(Action item):
Reproduce verbatim only the lines from the one containing "ATOM 109 C C" through the last line below, both included.

Records excerpted from a collection:
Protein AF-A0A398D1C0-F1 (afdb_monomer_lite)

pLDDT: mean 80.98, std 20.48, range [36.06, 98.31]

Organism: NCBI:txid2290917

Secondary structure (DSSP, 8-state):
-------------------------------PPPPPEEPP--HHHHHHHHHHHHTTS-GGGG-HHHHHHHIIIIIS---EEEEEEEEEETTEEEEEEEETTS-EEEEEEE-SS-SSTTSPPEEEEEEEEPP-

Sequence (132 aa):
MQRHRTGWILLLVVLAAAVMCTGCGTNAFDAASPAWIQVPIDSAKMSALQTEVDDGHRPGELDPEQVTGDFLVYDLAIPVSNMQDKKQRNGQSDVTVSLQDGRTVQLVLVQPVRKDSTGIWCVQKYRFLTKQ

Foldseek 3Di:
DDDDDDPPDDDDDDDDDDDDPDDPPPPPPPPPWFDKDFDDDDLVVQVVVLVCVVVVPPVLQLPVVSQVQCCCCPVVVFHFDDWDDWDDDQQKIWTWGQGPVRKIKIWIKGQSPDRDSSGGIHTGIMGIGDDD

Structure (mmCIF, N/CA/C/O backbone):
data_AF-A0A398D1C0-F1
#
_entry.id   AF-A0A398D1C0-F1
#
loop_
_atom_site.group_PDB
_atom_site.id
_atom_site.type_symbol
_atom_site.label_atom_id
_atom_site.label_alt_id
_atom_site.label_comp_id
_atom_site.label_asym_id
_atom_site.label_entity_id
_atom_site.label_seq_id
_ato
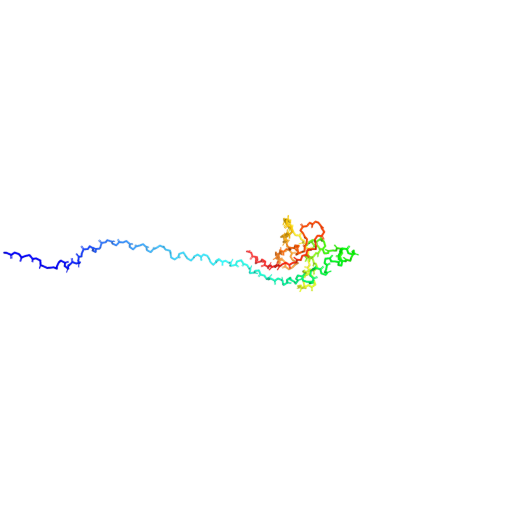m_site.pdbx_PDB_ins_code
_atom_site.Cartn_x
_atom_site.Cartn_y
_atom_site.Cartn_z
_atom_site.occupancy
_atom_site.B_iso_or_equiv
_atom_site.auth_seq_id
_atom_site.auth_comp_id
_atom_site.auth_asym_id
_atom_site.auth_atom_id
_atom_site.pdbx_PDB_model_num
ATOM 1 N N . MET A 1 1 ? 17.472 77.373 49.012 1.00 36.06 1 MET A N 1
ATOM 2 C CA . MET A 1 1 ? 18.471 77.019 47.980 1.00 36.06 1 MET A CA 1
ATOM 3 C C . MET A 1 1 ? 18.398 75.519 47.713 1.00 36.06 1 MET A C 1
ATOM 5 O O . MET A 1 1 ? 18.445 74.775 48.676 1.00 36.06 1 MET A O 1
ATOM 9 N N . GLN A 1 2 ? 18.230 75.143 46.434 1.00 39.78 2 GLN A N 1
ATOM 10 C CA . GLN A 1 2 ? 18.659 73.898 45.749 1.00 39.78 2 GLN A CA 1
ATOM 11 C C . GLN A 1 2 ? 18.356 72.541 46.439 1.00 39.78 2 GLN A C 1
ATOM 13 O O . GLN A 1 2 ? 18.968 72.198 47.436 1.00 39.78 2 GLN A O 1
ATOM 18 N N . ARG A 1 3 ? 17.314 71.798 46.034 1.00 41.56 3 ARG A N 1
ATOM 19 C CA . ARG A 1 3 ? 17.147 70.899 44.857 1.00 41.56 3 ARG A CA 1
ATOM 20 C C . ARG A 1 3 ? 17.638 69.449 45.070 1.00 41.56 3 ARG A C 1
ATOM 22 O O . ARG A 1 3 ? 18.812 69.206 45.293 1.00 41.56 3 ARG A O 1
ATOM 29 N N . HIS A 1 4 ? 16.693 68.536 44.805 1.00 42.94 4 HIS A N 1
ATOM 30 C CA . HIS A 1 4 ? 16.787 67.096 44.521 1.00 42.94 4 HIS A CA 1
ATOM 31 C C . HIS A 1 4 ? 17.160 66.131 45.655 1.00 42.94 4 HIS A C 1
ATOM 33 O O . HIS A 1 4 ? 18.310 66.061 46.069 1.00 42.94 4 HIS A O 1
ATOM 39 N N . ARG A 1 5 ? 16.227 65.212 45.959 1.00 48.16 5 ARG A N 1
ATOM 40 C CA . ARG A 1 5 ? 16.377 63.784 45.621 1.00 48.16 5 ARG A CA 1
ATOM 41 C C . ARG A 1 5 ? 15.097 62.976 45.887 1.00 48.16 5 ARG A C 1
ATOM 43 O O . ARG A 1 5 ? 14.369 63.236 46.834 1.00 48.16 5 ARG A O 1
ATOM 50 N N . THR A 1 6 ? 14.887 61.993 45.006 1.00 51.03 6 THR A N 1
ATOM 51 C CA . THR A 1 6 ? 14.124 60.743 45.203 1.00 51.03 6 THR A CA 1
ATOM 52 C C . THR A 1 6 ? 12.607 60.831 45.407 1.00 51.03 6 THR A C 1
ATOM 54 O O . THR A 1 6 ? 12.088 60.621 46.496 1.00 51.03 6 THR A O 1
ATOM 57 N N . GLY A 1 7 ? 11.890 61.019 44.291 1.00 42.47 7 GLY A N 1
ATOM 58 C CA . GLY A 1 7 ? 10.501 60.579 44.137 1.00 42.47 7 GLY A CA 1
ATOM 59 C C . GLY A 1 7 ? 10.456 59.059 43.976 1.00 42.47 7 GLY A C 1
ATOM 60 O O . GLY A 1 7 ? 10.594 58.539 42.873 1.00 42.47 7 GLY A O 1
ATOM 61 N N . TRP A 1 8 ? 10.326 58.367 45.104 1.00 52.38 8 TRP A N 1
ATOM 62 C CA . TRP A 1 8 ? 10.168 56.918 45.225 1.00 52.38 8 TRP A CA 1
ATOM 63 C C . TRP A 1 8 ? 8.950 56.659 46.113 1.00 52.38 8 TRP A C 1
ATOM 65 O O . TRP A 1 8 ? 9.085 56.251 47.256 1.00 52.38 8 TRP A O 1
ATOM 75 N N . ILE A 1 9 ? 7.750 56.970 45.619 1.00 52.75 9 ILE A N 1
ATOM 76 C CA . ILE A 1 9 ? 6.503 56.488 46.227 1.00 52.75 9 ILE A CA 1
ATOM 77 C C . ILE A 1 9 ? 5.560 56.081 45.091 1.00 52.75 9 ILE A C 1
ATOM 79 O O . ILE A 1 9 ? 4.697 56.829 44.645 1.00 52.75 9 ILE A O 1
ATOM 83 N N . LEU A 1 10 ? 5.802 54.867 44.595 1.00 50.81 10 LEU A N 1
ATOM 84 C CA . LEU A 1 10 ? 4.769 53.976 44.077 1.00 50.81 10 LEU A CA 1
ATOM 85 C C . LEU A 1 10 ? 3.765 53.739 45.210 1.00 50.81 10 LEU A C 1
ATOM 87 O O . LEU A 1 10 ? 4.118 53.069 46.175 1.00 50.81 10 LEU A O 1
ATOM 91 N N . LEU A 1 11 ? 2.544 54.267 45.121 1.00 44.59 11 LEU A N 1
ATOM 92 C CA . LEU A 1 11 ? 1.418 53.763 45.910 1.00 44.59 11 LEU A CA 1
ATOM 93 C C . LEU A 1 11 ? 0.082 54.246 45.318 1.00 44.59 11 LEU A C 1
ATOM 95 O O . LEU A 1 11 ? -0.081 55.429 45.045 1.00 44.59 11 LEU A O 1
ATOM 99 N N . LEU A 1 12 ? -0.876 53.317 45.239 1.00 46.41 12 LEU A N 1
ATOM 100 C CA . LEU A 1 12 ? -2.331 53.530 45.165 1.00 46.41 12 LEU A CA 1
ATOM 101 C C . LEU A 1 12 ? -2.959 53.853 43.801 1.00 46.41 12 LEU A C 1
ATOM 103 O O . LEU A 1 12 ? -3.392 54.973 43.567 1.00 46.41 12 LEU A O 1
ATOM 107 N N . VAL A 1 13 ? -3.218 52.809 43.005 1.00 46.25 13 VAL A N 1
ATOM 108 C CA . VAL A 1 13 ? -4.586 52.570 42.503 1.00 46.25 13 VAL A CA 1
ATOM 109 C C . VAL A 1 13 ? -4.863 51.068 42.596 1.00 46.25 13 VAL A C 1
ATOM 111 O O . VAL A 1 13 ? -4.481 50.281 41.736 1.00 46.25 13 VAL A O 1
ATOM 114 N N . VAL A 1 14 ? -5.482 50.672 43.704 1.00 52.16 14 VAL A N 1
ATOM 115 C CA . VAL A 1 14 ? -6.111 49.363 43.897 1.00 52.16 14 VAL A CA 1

(Answer to this exercise):
ATOM 109 C C . VAL A 1 13 ? -4.863 51.068 42.596 1.00 46.25 13 VAL A C 1
ATOM 111 O O . VAL A 1 13 ? -4.481 50.281 41.736 1.00 46.25 13 VAL A O 1
ATOM 114 N N . VAL A 1 14 ? -5.482 50.672 43.704 1.00 52.16 14 VAL A N 1
ATOM 115 C CA . VAL A 1 14 ? -6.111 49.363 43.897 1.00 52.16 14 VAL A CA 1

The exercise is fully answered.